--- START ---
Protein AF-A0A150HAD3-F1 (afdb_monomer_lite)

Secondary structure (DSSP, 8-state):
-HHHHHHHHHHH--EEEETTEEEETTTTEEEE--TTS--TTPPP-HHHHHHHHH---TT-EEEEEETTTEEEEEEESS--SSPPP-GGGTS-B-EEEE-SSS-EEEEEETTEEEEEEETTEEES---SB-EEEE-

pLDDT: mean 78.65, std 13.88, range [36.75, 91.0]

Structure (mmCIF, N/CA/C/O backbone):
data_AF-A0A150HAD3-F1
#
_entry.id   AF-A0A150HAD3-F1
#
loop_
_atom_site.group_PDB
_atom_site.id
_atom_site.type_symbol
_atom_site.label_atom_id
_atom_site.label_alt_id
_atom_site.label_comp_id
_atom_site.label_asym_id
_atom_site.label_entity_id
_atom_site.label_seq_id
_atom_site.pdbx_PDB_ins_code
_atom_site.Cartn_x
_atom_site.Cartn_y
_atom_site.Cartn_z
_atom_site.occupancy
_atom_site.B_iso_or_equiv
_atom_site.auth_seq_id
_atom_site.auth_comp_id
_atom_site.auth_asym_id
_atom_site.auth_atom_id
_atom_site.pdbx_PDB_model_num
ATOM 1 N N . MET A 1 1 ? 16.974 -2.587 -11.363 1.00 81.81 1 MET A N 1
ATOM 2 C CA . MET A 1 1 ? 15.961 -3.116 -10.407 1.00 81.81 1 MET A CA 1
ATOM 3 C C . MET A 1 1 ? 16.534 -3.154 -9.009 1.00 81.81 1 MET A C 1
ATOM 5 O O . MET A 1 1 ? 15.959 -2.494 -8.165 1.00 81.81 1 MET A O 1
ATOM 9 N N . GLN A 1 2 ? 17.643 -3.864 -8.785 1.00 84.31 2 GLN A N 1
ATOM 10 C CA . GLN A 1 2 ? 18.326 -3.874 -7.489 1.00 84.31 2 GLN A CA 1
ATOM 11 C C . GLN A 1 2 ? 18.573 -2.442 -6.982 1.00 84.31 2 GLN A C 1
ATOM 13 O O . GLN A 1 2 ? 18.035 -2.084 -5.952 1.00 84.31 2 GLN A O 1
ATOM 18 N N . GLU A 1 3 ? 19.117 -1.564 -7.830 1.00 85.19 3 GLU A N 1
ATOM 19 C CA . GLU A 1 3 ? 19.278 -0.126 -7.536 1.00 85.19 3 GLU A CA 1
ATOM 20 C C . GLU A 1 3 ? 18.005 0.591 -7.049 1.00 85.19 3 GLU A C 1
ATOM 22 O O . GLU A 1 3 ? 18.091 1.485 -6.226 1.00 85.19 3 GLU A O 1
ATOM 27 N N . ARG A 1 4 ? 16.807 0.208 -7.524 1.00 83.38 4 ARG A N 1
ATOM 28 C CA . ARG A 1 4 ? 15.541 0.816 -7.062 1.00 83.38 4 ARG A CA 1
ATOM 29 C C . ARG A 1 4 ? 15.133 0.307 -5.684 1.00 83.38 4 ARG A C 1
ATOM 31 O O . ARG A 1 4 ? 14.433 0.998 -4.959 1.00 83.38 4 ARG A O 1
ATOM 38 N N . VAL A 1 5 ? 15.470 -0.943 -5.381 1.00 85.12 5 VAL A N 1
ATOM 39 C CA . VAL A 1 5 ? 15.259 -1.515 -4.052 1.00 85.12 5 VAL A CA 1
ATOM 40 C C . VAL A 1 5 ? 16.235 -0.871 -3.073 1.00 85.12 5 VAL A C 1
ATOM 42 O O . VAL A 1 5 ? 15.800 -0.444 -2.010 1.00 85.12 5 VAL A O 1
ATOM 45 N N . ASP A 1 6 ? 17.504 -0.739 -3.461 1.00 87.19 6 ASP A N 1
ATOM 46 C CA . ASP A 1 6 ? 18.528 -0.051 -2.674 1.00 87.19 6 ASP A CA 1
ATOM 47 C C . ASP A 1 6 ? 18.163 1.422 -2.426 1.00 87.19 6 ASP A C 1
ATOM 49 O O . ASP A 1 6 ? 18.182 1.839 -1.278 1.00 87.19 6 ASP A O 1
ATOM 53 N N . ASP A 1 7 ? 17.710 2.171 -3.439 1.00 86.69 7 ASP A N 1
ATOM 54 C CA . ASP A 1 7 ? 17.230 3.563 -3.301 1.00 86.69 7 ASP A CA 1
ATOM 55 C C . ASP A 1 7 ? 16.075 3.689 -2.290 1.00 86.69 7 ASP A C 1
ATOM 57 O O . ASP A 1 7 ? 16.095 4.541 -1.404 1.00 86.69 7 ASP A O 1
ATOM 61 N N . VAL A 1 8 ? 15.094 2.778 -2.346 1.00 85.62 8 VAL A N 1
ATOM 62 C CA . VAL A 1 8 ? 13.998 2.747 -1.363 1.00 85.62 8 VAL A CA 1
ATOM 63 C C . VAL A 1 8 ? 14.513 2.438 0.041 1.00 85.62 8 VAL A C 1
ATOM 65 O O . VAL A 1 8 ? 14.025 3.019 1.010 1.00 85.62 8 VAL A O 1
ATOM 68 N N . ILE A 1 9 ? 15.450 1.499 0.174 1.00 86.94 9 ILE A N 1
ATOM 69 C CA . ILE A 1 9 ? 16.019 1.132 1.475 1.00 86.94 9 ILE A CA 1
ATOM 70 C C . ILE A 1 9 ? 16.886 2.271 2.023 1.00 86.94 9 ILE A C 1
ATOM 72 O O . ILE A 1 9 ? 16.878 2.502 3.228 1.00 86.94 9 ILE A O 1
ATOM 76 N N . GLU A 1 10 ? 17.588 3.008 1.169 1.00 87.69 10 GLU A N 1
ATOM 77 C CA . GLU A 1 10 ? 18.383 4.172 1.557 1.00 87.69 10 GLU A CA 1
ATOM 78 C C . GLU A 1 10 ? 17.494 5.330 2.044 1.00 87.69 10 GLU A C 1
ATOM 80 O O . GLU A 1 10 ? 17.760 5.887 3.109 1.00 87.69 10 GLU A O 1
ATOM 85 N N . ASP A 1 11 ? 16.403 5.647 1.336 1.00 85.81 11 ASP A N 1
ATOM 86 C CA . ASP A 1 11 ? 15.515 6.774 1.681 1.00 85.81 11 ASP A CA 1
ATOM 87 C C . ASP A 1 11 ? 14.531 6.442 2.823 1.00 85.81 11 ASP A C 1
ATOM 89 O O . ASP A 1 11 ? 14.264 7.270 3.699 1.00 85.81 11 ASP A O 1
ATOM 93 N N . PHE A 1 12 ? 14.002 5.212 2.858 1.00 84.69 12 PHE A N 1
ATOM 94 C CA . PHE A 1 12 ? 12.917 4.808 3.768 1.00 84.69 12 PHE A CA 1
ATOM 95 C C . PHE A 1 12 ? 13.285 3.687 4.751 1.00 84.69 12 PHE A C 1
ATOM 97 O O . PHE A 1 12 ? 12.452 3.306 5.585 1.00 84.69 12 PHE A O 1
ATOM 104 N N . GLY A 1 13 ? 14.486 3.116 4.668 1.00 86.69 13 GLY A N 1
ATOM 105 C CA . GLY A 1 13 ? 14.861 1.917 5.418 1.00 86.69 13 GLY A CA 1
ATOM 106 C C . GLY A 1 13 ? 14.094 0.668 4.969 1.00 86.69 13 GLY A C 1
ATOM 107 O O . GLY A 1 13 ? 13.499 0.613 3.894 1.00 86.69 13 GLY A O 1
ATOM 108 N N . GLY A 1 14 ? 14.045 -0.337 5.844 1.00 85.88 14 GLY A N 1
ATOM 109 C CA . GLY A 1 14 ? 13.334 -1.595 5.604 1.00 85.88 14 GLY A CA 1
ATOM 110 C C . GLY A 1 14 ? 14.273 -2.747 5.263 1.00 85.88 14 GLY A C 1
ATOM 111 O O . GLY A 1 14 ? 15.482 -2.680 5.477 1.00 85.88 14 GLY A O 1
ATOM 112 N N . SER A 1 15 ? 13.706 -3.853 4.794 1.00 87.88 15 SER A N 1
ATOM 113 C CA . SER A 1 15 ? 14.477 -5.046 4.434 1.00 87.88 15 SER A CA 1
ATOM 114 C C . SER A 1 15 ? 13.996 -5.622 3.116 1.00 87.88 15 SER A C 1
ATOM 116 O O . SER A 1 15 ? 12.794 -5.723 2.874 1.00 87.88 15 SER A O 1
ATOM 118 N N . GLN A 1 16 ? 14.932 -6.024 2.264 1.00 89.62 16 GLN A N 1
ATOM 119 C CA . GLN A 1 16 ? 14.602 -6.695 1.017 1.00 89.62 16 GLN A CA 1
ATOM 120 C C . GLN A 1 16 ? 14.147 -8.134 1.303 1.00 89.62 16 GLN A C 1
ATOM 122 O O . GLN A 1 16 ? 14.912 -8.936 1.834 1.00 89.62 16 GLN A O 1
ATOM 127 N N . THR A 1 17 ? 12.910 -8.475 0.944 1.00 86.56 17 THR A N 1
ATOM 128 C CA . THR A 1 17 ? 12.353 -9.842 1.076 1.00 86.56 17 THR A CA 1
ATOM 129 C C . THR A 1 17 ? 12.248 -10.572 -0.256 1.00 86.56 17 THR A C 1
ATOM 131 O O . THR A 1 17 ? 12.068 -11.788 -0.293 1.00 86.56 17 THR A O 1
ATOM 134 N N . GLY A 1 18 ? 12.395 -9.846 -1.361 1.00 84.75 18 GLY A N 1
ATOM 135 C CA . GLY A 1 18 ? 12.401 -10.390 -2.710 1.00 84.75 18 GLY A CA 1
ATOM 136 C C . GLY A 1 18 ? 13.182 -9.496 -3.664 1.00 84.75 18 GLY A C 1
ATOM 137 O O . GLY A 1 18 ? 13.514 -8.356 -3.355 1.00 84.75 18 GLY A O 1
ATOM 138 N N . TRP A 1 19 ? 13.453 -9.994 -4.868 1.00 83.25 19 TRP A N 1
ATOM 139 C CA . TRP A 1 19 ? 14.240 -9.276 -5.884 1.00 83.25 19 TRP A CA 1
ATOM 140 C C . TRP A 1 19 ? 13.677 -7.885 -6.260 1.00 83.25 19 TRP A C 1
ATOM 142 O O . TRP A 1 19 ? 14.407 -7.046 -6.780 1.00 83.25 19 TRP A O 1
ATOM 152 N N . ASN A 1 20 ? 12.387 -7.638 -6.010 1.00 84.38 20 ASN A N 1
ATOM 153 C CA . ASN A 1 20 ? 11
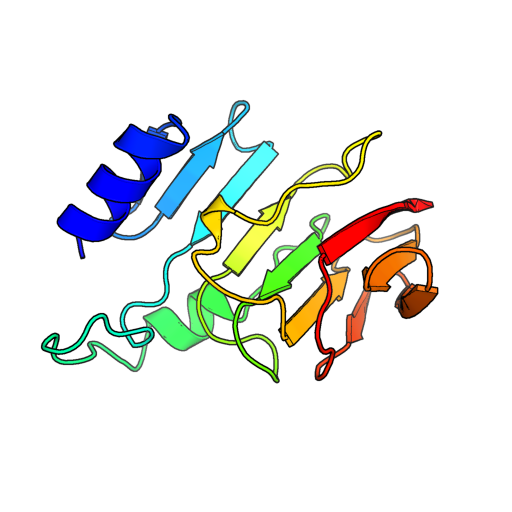.697 -6.365 -6.224 1.00 84.38 20 ASN A CA 1
ATOM 154 C C . ASN A 1 20 ? 10.798 -5.962 -5.040 1.00 84.38 20 ASN A C 1
ATOM 156 O O . ASN A 1 20 ? 9.806 -5.253 -5.241 1.00 84.38 20 ASN A O 1
ATOM 160 N N . GLU A 1 21 ? 11.090 -6.451 -3.834 1.00 86.31 21 GLU A N 1
ATOM 161 C CA . GLU A 1 21 ? 10.222 -6.281 -2.670 1.00 86.31 21 GLU A CA 1
ATOM 162 C C . GLU A 1 21 ? 10.977 -5.751 -1.452 1.00 86.31 21 GLU A C 1
ATOM 164 O O . GLU A 1 21 ? 12.018 -6.295 -1.084 1.00 86.31 21 GLU A O 1
ATOM 169 N N . VAL A 1 22 ? 10.410 -4.725 -0.815 1.00 87.31 22 VAL A N 1
ATOM 170 C CA . VAL A 1 22 ? 10.890 -4.147 0.446 1.00 87.31 22 VAL A CA 1
ATOM 171 C C . VAL A 1 22 ? 9.798 -4.268 1.497 1.00 87.31 22 VAL A C 1
ATOM 173 O O . VAL A 1 22 ? 8.627 -3.997 1.224 1.00 87.31 22 VAL A O 1
ATOM 176 N N . THR A 1 23 ? 10.174 -4.675 2.704 1.00 88.62 23 THR A N 1
ATOM 177 C CA . THR A 1 23 ? 9.265 -4.848 3.834 1.00 88.62 23 THR A CA 1
ATOM 178 C C . THR A 1 23 ? 9.626 -3.941 5.007 1.00 88.62 23 THR A C 1
ATOM 180 O O . THR A 1 23 ? 10.801 -3.668 5.257 1.00 88.62 23 THR A O 1
ATOM 183 N N . TRP A 1 24 ? 8.613 -3.530 5.771 1.00 87.56 24 TRP A N 1
ATOM 184 C CA . TRP A 1 24 ? 8.756 -2.814 7.041 1.00 87.56 24 TRP A CA 1
ATOM 185 C C . TRP A 1 24 ? 7.840 -3.411 8.109 1.00 87.56 24 TRP A C 1
ATOM 187 O O . TRP A 1 24 ? 6.779 -3.967 7.801 1.00 87.56 24 TRP A O 1
ATOM 197 N N . GLY A 1 25 ? 8.239 -3.248 9.376 1.00 81.56 25 GLY A N 1
ATOM 198 C CA . GLY A 1 25 ? 7.460 -3.695 10.533 1.00 81.56 25 GLY A CA 1
ATOM 199 C C . GLY A 1 25 ? 7.145 -5.189 10.475 1.00 81.56 25 GLY A C 1
ATOM 200 O O . GLY A 1 25 ? 5.980 -5.563 10.558 1.00 81.56 25 GLY A O 1
ATOM 201 N N . GLU A 1 26 ? 8.162 -6.018 10.223 1.00 78.50 26 GLU A N 1
ATOM 202 C CA . GLU A 1 26 ? 8.043 -7.485 10.165 1.00 78.50 26 GLU A CA 1
ATOM 203 C C . GLU A 1 26 ? 6.995 -8.002 9.152 1.00 78.50 26 GLU A C 1
ATOM 205 O O . GLU A 1 26 ? 6.269 -8.959 9.412 1.00 78.50 26 GLU A O 1
ATOM 210 N N . GLY A 1 27 ? 6.864 -7.369 7.978 1.00 77.31 27 GLY A N 1
ATOM 211 C CA . GLY A 1 27 ? 5.856 -7.775 6.982 1.00 77.31 27 GLY A CA 1
ATOM 212 C C . GLY A 1 27 ? 4.505 -7.079 7.127 1.00 77.31 27 GLY A C 1
ATOM 213 O O . GLY A 1 27 ? 3.577 -7.346 6.346 1.00 77.31 27 GLY A O 1
ATOM 214 N N . ALA A 1 28 ? 4.367 -6.151 8.076 1.00 83.19 28 ALA A N 1
ATOM 215 C CA . ALA A 1 28 ? 3.181 -5.312 8.195 1.00 83.19 28 ALA A CA 1
ATOM 216 C C . ALA A 1 28 ? 2.992 -4.418 6.965 1.00 83.19 28 ALA A C 1
ATOM 218 O O . ALA A 1 28 ? 1.855 -4.207 6.542 1.00 83.19 28 ALA A O 1
ATOM 219 N N . ILE A 1 29 ? 4.081 -3.953 6.351 1.00 86.75 29 ILE A N 1
ATOM 220 C CA . ILE A 1 29 ? 4.077 -3.128 5.140 1.00 86.75 29 ILE A CA 1
ATOM 221 C C . ILE A 1 29 ? 5.002 -3.777 4.121 1.00 86.75 29 ILE A C 1
ATOM 223 O O . ILE A 1 29 ? 6.133 -4.099 4.449 1.00 86.75 29 ILE A O 1
ATOM 227 N N . VAL A 1 30 ? 4.525 -3.958 2.894 1.00 88.25 30 VAL A N 1
ATOM 228 C CA . VAL A 1 30 ? 5.277 -4.599 1.815 1.00 88.25 30 VAL A CA 1
ATOM 229 C C . VAL A 1 30 ? 5.136 -3.767 0.546 1.00 88.25 30 VAL A C 1
ATOM 231 O O . VAL A 1 30 ? 4.031 -3.634 0.015 1.00 88.25 30 VAL A O 1
ATOM 234 N N . LEU A 1 31 ? 6.236 -3.195 0.066 1.00 87.38 31 LEU A N 1
ATOM 235 C CA . LEU A 1 31 ? 6.345 -2.534 -1.230 1.00 87.38 31 LEU A CA 1
ATOM 236 C C . LEU A 1 31 ? 6.811 -3.558 -2.254 1.00 87.38 31 LEU A C 1
ATOM 238 O O . LEU A 1 31 ? 7.895 -4.108 -2.128 1.00 87.38 31 LEU A O 1
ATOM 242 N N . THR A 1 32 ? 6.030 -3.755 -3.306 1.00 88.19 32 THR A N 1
--- END ---
**Your task**: Give only the lines from the one holding "ATOM 122 O O" through the one holding "ATOM 139 C CA", each restated exactly as it appears above.

**Output below**:
ATOM 122 O O . GLN A 1 16 ? 14.912 -8.936 1.834 1.00 89.62 16 GLN A O 1
ATOM 127 N N . THR A 1 17 ? 12.910 -8.475 0.944 1.00 86.56 17 THR A N 1
ATOM 128 C CA . THR A 1 17 ? 12.353 -9.842 1.076 1.00 86.56 17 THR A CA 1
ATOM 129 C C . THR A 1 17 ? 12.248 -10.572 -0.256 1.00 86.56 17 THR A C 1
ATOM 131 O O . THR A 1 17 ? 12.068 -11.788 -0.293 1.00 86.56 17 THR A O 1
ATOM 134 N N . GLY A 1 18 ? 12.395 -9.846 -1.361 1.00 84.75 18 GLY A N 1
ATOM 135 C CA . GLY A 1 18 ? 12.401 -10.390 -2.710 1.00 84.75 18 GLY A CA 1
ATOM 136 C C . GLY A 1 18 ? 13.182 -9.496 -3.664 1.00 84.75 18 GLY A C 1
ATOM 137 O O . GLY A 1 18 ? 13.514 -8.356 -3.355 1.00 84.75 18 GLY A O 1
ATOM 138 N N . TRP A 1 19 ? 13.453 -9.994 -4.868 1.00 83.25 19 TRP A N 1
ATOM 139 C CA . TRP A 1 19 ? 14.240 -9.276 -5.884 1.00 83.25 19 TRP A CA 1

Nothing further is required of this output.